Class decorator that registers a subclass of BenchmarkTask. Used internally by each task module; external code can also use it to register custom tasks in a plugin. Rejects duplicate name values so accidental shadowing surfaces as an ValueError at import time.

python
from colliderml.tasks import BenchmarkTask, register

@register
class MyTask(BenchmarkTask):
    name = "my_task"
    dataset = "ttbar_pu0"
    eval_event_range = (95_000, 100_000)
    inputs = ["tracks"]
    metrics = ["my_metric"]
    higher_is_better = {"my_metric": True}

    def load_eval_inputs(self):
        return self.load(tables=self.inputs, event_range=self.eval_event_range)

    def validate_predictions(self, preds):
        ...

    def score(self, preds):
        return {"my_metric": 0.42}

Evaluation

evaluate(task_name, predictions) -> dict[str, float]

Runs validate_predictions() and score() on the registered task.

python
scores = colliderml.tasks.evaluate("tracking", "my_tracks.parquet")

predictions accepts:

  • a path (str or pathlib.Path) to a parquet file
  • an existing pyarrow.Table
  • a pandas.DataFrame

Anything else raises TypeError.

submit(task_name, predictions, *, backend_url=None) -> dict

Uploads predictions to the backend leaderboard and returns the backend's response (typically {'scores': ..., 'credits_earned': ...}).

Requires the remote extra (pip install 'colliderml[remote]') and a HuggingFace token.

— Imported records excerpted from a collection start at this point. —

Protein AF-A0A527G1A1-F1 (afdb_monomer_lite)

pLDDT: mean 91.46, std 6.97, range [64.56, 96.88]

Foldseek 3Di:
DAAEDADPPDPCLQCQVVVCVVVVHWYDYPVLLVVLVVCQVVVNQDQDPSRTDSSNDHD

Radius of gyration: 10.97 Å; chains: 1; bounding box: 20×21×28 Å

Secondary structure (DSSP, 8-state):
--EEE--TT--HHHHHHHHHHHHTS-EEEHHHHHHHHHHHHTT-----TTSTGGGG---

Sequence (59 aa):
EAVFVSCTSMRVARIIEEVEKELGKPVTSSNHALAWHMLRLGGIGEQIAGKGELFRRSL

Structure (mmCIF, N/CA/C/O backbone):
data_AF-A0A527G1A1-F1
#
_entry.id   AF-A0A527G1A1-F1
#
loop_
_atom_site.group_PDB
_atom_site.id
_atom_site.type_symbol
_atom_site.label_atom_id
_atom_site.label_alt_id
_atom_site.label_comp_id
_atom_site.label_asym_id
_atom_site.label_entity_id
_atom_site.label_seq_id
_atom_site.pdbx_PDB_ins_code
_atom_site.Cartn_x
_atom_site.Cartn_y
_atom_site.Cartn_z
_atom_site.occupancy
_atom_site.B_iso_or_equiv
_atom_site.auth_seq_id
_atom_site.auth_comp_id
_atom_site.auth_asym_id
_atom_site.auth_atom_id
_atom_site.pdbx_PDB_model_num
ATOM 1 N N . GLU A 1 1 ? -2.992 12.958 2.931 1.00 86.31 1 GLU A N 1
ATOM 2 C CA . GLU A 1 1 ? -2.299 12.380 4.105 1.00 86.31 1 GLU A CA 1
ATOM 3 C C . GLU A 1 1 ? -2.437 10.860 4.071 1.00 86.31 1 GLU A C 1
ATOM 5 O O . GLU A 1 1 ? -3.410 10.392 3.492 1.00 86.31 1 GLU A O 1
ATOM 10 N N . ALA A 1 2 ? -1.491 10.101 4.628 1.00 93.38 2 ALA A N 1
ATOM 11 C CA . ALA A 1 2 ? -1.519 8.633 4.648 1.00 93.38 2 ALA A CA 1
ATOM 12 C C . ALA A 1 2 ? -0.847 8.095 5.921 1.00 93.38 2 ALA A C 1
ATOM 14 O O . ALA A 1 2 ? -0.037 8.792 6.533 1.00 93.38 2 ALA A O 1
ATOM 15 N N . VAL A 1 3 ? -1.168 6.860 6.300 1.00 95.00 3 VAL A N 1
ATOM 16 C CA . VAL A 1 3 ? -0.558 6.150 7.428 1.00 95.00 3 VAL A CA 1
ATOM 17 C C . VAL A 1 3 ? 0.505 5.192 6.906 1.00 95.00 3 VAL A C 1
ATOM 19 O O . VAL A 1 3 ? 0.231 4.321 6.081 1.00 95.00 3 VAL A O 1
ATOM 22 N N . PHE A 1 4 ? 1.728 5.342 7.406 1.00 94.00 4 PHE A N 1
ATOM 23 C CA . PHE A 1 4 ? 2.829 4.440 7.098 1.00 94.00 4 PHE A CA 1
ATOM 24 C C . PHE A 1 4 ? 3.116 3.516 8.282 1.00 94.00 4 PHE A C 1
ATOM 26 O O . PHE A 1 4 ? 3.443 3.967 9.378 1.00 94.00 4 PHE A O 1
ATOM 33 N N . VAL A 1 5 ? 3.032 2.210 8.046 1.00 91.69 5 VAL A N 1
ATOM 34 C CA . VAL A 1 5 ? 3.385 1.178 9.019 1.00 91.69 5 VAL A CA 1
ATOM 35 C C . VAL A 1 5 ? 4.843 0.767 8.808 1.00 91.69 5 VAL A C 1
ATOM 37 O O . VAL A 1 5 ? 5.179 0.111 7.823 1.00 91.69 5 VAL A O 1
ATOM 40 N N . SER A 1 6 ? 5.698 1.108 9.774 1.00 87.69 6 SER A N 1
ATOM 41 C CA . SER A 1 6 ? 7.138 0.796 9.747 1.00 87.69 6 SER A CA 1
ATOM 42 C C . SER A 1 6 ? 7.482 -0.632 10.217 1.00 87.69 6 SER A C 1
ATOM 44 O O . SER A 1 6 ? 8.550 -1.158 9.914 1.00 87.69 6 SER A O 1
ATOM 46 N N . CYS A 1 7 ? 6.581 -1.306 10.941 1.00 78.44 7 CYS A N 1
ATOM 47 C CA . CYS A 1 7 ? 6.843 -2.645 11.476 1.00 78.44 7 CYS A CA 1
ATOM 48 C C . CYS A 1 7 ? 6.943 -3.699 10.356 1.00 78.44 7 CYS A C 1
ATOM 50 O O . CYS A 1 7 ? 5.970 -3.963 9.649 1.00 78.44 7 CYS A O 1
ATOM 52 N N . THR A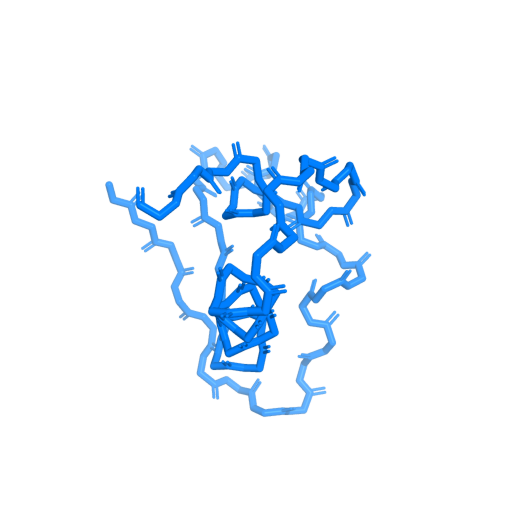 1 8 ? 8.103 -4.348 10.230 1.00 64.56 8 THR A N 1
ATOM 53 C CA . THR A 1 8 ? 8.379 -5.389 9.223 1.00 64.56 8 THR A CA 1
ATOM 54 C C . THR A 1 8 ? 7.613 -6.693 9.461 1.00 64.56 8 THR A C 1
ATOM 56 O O . THR A 1 8 ? 7.332 -7.417 8.506 1.00 64.56 8 THR A O 1
ATOM 59 N N . SER A 1 9 ? 7.223 -6.983 10.705 1.00 68.44 9 SER A N 1
ATOM 60 C CA . SER A 1 9 ? 6.512 -8.218 11.076 1.00 68.44 9 SER A CA 1
ATOM 61 C C . SER A 1 9 ? 5.007 -8.179 10.779 1.00 68.44 9 SER A C 1
ATOM 63 O O . SER A 1 9 ? 4.347 -9.222 10.783 1.00 68.44 9 SER A O 1
ATOM 65 N N . MET A 1 10 ? 4.435 -6.998 10.519 1.00 71.38 10 MET A N 1
ATOM 66 C CA . MET A 1 10 ? 2.998 -6.854 10.292 1.00 71.38 10 MET A CA 1
ATOM 67 C C . MET A 1 10 ? 2.647 -7.121 8.825 1.00 71.38 10 MET A C 1
ATOM 69 O O . MET A 1 10 ? 3.090 -6.425 7.912 1.00 71.38 10 MET A O 1
ATOM 73 N N . ARG A 1 11 ? 1.790 -8.121 8.583 1.00 80.19 11 ARG A N 1
ATOM 74 C CA . ARG A 1 11 ? 1.274 -8.459 7.245 1.00 80.19 11 ARG A CA 1
ATOM 75 C C . ARG A 1 11 ? 0.164 -7.490 6.824 1.00 80.19 11 ARG A C 1
ATOM 77 O O . ARG A 1 11 ? -0.973 -7.903 6.620 1.00 80.19 11 ARG A O 1
ATOM 84 N N . VAL A 1 12 ? 0.515 -6.208 6.674 1.00 84.75 12 VAL A N 1
ATOM 85 C CA . VAL A 1 12 ? -0.405 -5.107 6.318 1.00 84.75 12 VAL A CA 1
ATOM 86 C C . VAL A 1 12 ? -1.256 -5.458 5.103 1.00 84.75 12 VAL A C 1
ATOM 88 O O . VAL A 1 12 ? -2.467 -5.312 5.153 1.00 84.75 12 VAL A O 1
ATOM 91 N N . ALA A 1 13 ? -0.659 -6.044 4.063 1.00 85.00 13 ALA A N 1
ATOM 92 C CA . ALA A 1 13 ? -1.351 -6.403 2.823 1.00 85.00 13 ALA A CA 1
ATOM 93 C C . ALA A 1 13 ? -2.520 -7.406 2.974 1.00 85.00 13 ALA A C 1
ATOM 95 O O . ALA A 1 13 ? -3.197 -7.683 1.984 1.00 85.00 13 ALA A O 1
ATOM 96 N N . ARG A 1 14 ? -2.729 -8.003 4.160 1.00 89.62 14 ARG A N 1
ATOM 97 C CA . ARG A 1 14 ? -3.890 -8.862 4.456 1.00 89.62 14 ARG A CA 1
ATOM 98 C C . ARG A 1 14 ? -5.065 -8.116 5.080 1.00 89.62 14 ARG A C 1
ATOM 100 O O . ARG A 1 14 ? -6.181 -8.573 4.915 1.00 89.62 14 ARG A O 1
ATOM 107 N N . ILE A 1 15 ? -4.799 -7.027 5.797 1.00 92.00 15 ILE A N 1
ATOM 108 C CA . ILE A 1 15 ? -5.803 -6.280 6.575 1.00 92.00 15 ILE A CA 1
ATOM 109 C C . ILE A 1 15 ? -5.971 -4.841 6.080 1.00 92.00 15 ILE A C 1
ATOM 111 O O . ILE A 1 15 ? -6.724 -4.069 6.655 1.00 92.00 15 ILE A O 1
ATOM 115 N N . ILE A 1 16 ? -5.233 -4.450 5.039 1.00 94.25 16 ILE A N 1
ATOM 116 C CA . ILE A 1 16 ? -5.084 -3.052 4.643 1.00 94.25 16 ILE A CA 1
ATOM 117 C C . ILE A 1 16 ? -6.413 -2.366 4.333 1.00 94.25 16 ILE A C 1
ATOM 119 O O . ILE A 1 16 ? -6.591 -1.235 4.752 1.00 94.25 16 ILE A O 1
ATOM 123 N N . GLU A 1 17 ? -7.362 -3.034 3.675 1.00 93.50 17 GLU A N 1
ATOM 124 C CA . GLU A 1 17 ? -8.661 -2.422 3.363 1.00 93.50 17 GLU A CA 1
ATOM 125 C C . GLU A 1 17 ? -9.528 -2.221 4.605 1.00 93.50 17 GLU A C 1
ATOM 127 O O . GLU A 1 17 ? -10.191 -1.194 4.729 1.00 93.50 17 GLU A O 1
ATOM 132 N N . GLU A 1 18 ? -9.500 -3.169 5.543 1.00 94.50 18 GLU A N 1
ATOM 133 C CA . GLU A 1 18 ? -10.199 -3.033 6.823 1.00 94.50 18 GLU A CA 1
ATOM 134 C C . GLU A 1 18 ? -9.624 -1.855 7.615 1.00 94.50 18 GLU A C 1
ATOM 136 O O . GLU A 1 18 ? -10.371 -1.006 8.097 1.00 94.50 18 GLU A O 1
ATOM 141 N N . VAL A 1 19 ? -8.294 -1.747 7.654 1.00 94.50 19 VAL A N 1
ATOM 142 C CA . VAL A 1 19 ? -7.590 -0.658 8.337 1.00 94.50 19 VAL A CA 1
ATOM 143 C C . VAL A 1 19 ? -7.835 0.690 7.650 1.00 94.50 19 VAL A C 1
ATOM 145 O O . VAL A 1 19 ? -8.079 1.682 8.327 1.00 94.50 19 VAL A O 1
ATOM 148 N N . GLU A 1 20 ? -7.806 0.756 6.316 1.00 96.25 20 GLU A N 1
ATOM 149 C CA . GLU A 1 20 ? -8.129 1.981 5.570 1.00 96.25 20 GLU A CA 1
ATOM 150 C C . GLU A 1 20 ? -9.572 2.427 5.820 1.00 96.25 20 GLU A C 1
ATOM 152 O O . GLU A 1 20 ? -9.826 3.622 5.977 1.00 96.25 20 GLU A O 1
ATOM 157 N N . LYS A 1 21 ? -10.510 1.475 5.903 1.00 95.75 21 LYS A N 1
ATOM 158 C CA . LYS A 1 21 ? -11.915 1.744 6.215 1.00 95.75 21 LYS A CA 1
ATOM 159 C C . LYS A 1 21 ? -12.094 2.265 7.641 1.00 95.75 21 LYS A C 1
ATOM 161 O O . LYS A 1 21 ? -12.882 3.183 7.843 1.00 95.75 21 LYS A O 1
ATOM 166 N N . GLU A 1 22 ? -11.380 1.699 8.610 1.00 96.88 22 GLU A N 1
ATOM 167 C CA . GLU A 1 22 ? -11.438 2.122 10.013 1.00 96.88 22 GLU A CA 1
ATOM 168 C C . GLU A 1 22 ? -10.791 3.498 10.227 1.00 96.88 22 GLU A C 1
ATOM 170 O O . GLU A 1 22 ? -11.340 4.346 10.928 1.00 96.88 22 GLU A O 1
ATOM 175 N N . LEU A 1 23 ? -9.648 3.752 9.584 1.00 95.50 23 LEU A N 1
ATOM 176 C CA . LEU A 1 23 ? -8.903 5.004 9.734 1.00 95.50 23 LEU A CA 1
ATOM 177 C C . LEU A 1 23 ? -9.409 6.132 8.828 1.00 95.50 23 LEU A C 1
ATOM 179 O O . LEU A 1 23 ? -9.053 7.291 9.049 1.00 95.50 23 LEU A O 1
ATOM 183 N N . GLY A 1 24 ? -10.172 5.813 7.777 1.00 96.75 24 GLY A N 1
ATOM 184 C CA . GLY A 1 24 ? -10.590 6.770 6.748 1.00 96.75 24 GLY A CA 1
ATOM 185 C C . GLY A 1 24 ? -9.415 7.391 5.983 1.00 96.75 24 GLY A C 1
ATOM 186 O O . GLY A 1 24 ? -9.539 8.487 5.433 1.00 96.75 24 GLY A O 1
ATOM 187 N N . LYS A 1 25 ? -8.247 6.735 5.990 1.00 96.31 25 LYS A N 1
ATOM 188 C CA . LYS A 1 25 ? -6.996 7.229 5.400 1.00 96.31 25 LYS A CA 1
ATOM 189 C C . LYS A 1 25 ? -6.263 6.094 4.681 1.00 96.31 25 LYS A C 1
ATOM 191 O O . LYS A 1 25 ? -6.269 4.978 5.196 1.00 96.31 25 LYS A O 1
ATOM 196 N N . PRO A 1 26 ? -5.568 6.375 3.561 1.00 96.12 26 PRO A N 1
ATOM 197 C CA . PRO A 1 26 ? -4.713 5.398 2.896 1.00 96.12 26 PRO A CA 1
ATOM 198 C C . PRO A 1 26 ? -3.653 4.851 3.845 1.00 96.12 26 PRO A C 1
ATOM 200 O O . PRO A 1 26 ? -3.040 5.618 4.596 1.00 96.12 26 PRO A O 1
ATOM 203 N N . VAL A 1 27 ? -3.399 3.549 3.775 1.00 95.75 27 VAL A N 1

See colliderml.remote for auth details. On a non-2xx response the function raises RuntimeError with the backend's error message verbatim.

The submission flow:

  1. Coerce predictions to a pyarrow Table.
  2. Validate locally (raises ValueError on bad submissions so you don't waste bandwidth).
  3. Score locally and include the preview in the multipart body.
  4. POST the parquet bytes to POST /v1/benchmark/<task_name>/submit with the HF bearer token.
  5. Return the backend's JSON body.

BenchmarkTask ABC

Base class for every task. Subclasses set the following class attributes:

AttributeTypeMeaning
namestrIdentifier used in URLs, the CLI, the leaderboard, and the registry.
datasetstr<channel>_<pileup> key like "ttbar_pu200".
eval_event_rangetuple[int, int]Half-open range of event IDs withheld for scoring.
inputslist[str]Table names the task exposes to the model.
metricslist[str]Metric names in display order (first is primary).
higher_is_betterdict[str, bool]Per-metric direction. Defaults to True.

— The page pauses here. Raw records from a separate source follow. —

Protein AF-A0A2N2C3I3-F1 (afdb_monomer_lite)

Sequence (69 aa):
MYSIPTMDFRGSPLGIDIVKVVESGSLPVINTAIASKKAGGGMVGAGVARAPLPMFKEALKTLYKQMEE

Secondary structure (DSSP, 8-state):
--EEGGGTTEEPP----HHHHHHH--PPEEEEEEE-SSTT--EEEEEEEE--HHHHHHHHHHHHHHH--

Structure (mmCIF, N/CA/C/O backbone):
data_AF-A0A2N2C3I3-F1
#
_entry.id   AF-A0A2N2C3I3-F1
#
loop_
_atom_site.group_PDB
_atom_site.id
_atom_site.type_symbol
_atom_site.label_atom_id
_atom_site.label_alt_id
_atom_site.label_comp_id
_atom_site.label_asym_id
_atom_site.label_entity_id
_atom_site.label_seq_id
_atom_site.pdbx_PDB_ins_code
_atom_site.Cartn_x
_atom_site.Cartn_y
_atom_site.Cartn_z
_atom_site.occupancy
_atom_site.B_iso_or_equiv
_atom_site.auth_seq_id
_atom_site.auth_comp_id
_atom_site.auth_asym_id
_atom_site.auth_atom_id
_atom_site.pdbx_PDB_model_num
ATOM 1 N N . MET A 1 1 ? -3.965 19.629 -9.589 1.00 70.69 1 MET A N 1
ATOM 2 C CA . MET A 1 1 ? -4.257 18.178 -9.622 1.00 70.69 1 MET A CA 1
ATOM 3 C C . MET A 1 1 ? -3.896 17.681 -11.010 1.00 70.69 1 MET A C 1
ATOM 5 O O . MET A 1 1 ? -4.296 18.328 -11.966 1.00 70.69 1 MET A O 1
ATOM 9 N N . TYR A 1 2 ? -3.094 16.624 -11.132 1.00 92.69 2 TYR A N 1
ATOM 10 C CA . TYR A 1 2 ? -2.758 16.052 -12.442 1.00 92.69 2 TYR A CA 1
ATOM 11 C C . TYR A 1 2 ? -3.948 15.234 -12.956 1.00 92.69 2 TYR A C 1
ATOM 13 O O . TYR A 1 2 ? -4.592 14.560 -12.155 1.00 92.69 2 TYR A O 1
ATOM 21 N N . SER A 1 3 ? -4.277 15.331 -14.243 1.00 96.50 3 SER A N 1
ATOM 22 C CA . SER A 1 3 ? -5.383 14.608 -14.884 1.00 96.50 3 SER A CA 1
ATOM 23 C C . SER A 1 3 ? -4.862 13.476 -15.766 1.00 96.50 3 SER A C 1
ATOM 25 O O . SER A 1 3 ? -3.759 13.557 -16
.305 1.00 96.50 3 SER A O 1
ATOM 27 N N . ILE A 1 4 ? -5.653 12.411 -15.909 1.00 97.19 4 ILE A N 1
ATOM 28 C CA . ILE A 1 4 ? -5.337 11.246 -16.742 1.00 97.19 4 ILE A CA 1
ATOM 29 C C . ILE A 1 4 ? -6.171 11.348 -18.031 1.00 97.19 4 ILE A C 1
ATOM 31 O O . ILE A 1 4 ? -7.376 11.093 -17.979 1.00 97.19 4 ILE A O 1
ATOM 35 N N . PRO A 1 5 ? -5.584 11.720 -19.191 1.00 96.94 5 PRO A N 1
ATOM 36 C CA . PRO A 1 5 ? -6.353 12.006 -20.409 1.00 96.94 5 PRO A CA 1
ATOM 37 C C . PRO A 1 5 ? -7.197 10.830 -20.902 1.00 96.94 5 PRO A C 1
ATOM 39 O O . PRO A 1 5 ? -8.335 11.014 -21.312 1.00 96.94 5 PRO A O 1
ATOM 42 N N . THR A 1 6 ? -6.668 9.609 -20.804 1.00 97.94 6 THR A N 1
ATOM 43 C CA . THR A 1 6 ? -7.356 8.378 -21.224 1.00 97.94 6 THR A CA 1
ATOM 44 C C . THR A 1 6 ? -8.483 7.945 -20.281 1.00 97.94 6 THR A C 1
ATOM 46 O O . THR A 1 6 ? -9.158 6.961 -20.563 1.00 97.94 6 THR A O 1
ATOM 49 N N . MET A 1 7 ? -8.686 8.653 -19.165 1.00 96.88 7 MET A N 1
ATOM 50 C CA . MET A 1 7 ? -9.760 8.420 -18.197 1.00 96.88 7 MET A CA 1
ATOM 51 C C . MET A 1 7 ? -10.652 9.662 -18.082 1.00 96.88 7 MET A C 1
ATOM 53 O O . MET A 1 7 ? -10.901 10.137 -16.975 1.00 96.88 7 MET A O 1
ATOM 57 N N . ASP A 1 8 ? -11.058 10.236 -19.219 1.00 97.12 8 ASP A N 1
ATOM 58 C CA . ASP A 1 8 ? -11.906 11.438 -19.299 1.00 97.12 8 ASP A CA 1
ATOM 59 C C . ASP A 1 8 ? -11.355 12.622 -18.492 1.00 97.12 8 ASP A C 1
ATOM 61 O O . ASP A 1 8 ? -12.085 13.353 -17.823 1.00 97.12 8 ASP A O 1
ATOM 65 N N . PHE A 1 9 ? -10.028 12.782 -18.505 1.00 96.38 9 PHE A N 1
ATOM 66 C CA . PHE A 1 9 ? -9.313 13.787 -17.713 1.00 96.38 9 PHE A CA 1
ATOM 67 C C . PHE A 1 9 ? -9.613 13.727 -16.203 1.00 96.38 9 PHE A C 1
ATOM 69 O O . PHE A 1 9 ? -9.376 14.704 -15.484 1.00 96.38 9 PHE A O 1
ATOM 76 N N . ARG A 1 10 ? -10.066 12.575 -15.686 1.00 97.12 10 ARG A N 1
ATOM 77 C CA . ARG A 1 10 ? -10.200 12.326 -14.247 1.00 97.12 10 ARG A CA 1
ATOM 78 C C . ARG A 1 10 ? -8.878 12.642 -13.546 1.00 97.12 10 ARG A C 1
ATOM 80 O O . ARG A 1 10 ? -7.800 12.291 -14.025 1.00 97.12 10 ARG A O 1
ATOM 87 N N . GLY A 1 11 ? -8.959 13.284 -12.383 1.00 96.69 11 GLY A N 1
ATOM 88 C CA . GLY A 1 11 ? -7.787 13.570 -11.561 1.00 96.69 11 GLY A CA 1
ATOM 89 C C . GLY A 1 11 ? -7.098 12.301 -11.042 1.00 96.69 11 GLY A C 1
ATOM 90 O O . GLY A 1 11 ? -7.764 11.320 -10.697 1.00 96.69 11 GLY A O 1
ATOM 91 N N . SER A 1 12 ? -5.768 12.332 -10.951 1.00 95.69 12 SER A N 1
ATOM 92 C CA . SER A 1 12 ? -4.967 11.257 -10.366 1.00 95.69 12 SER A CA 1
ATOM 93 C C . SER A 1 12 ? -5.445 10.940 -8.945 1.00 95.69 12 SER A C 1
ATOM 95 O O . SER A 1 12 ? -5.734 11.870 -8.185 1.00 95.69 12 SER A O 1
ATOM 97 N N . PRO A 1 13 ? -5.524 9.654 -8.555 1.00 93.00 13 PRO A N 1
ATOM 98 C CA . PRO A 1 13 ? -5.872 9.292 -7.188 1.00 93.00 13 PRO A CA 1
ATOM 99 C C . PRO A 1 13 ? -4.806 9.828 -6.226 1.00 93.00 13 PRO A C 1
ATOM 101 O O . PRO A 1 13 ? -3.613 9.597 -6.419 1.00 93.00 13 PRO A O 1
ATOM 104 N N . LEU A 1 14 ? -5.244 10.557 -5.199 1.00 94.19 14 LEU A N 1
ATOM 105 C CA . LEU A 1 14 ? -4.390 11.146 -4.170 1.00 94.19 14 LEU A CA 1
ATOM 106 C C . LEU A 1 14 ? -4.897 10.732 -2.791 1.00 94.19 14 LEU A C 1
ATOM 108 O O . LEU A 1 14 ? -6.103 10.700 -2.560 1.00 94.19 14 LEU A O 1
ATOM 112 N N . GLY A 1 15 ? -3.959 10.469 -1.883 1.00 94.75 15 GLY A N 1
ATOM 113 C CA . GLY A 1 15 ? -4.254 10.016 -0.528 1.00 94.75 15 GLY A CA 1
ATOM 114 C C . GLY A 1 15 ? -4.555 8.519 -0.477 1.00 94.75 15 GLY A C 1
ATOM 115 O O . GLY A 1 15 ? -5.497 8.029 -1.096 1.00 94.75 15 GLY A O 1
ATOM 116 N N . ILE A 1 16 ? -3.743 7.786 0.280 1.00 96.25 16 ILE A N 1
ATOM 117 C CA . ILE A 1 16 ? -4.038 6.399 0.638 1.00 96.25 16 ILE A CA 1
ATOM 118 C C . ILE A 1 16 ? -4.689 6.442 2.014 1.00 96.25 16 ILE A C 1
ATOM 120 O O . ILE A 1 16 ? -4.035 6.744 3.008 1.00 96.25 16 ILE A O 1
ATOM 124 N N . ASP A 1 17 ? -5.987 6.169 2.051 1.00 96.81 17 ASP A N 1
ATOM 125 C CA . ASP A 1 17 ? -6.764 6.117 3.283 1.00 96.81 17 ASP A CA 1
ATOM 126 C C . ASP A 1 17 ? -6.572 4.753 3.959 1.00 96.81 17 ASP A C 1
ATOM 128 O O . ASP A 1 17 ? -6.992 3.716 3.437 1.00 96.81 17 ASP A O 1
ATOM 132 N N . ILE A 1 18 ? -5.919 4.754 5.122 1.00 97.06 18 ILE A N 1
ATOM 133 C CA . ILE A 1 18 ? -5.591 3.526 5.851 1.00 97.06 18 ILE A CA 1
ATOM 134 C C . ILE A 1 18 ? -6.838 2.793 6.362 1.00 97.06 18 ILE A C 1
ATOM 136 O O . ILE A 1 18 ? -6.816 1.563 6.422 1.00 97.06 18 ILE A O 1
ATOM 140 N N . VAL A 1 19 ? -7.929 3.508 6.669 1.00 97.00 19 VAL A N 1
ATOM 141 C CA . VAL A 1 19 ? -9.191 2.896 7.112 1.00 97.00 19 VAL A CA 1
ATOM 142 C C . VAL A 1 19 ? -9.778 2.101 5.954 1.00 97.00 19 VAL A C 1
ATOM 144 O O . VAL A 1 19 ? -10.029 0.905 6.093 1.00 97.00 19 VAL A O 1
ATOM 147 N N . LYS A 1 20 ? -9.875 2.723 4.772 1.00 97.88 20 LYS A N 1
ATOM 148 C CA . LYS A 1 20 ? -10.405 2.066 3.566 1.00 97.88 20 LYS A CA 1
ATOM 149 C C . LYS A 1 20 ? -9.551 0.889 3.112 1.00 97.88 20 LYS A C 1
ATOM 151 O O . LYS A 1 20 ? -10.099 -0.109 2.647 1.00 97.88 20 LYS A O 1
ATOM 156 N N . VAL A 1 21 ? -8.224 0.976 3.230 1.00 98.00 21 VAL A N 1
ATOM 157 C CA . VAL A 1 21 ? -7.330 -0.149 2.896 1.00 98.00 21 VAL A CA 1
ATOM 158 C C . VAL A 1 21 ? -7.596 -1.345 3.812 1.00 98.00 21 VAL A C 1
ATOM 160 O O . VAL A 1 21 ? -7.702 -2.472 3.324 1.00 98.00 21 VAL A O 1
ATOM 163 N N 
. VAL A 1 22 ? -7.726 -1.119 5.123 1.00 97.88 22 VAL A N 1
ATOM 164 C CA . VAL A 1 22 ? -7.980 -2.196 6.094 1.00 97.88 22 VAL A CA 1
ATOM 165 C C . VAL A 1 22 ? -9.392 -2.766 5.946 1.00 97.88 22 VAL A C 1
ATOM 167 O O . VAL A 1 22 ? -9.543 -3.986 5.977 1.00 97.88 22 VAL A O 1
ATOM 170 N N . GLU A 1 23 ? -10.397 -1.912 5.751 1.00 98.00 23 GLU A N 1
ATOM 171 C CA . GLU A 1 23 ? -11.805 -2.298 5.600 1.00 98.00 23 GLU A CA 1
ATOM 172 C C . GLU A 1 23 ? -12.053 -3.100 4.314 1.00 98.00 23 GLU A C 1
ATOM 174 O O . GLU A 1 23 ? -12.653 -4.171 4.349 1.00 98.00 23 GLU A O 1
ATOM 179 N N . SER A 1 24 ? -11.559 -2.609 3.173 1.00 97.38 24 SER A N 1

Subclasses must implement:

  • load_eval_inputs() -> dict[str, pa.Table] — return the held-out eval data as pyarrow Tables.
  • validate_predictions(preds: pa.Table) -> None — raise ValueError if the submission is malformed.
  • score(preds: pa.Table) -> dict[str, float] — compute every metric.

The base class provides a load() helper that subclasses use inside load_eval_inputs() and score():

python
def load(
    self,
    *,
    tables: list[str],
    dataset: str | None = None,
    max_events: int | None = None,
    event_range: tuple[int, int] | None = None,
) -> dict[str, pa.Table]: ...

dataset defaults to self.dataset — override it only for tasks like anomaly detection that pull from multiple datasets. The helper auto-downloads missing parquets via colliderml.core.hf_download before delegating to colliderml.core.loader.load_tables.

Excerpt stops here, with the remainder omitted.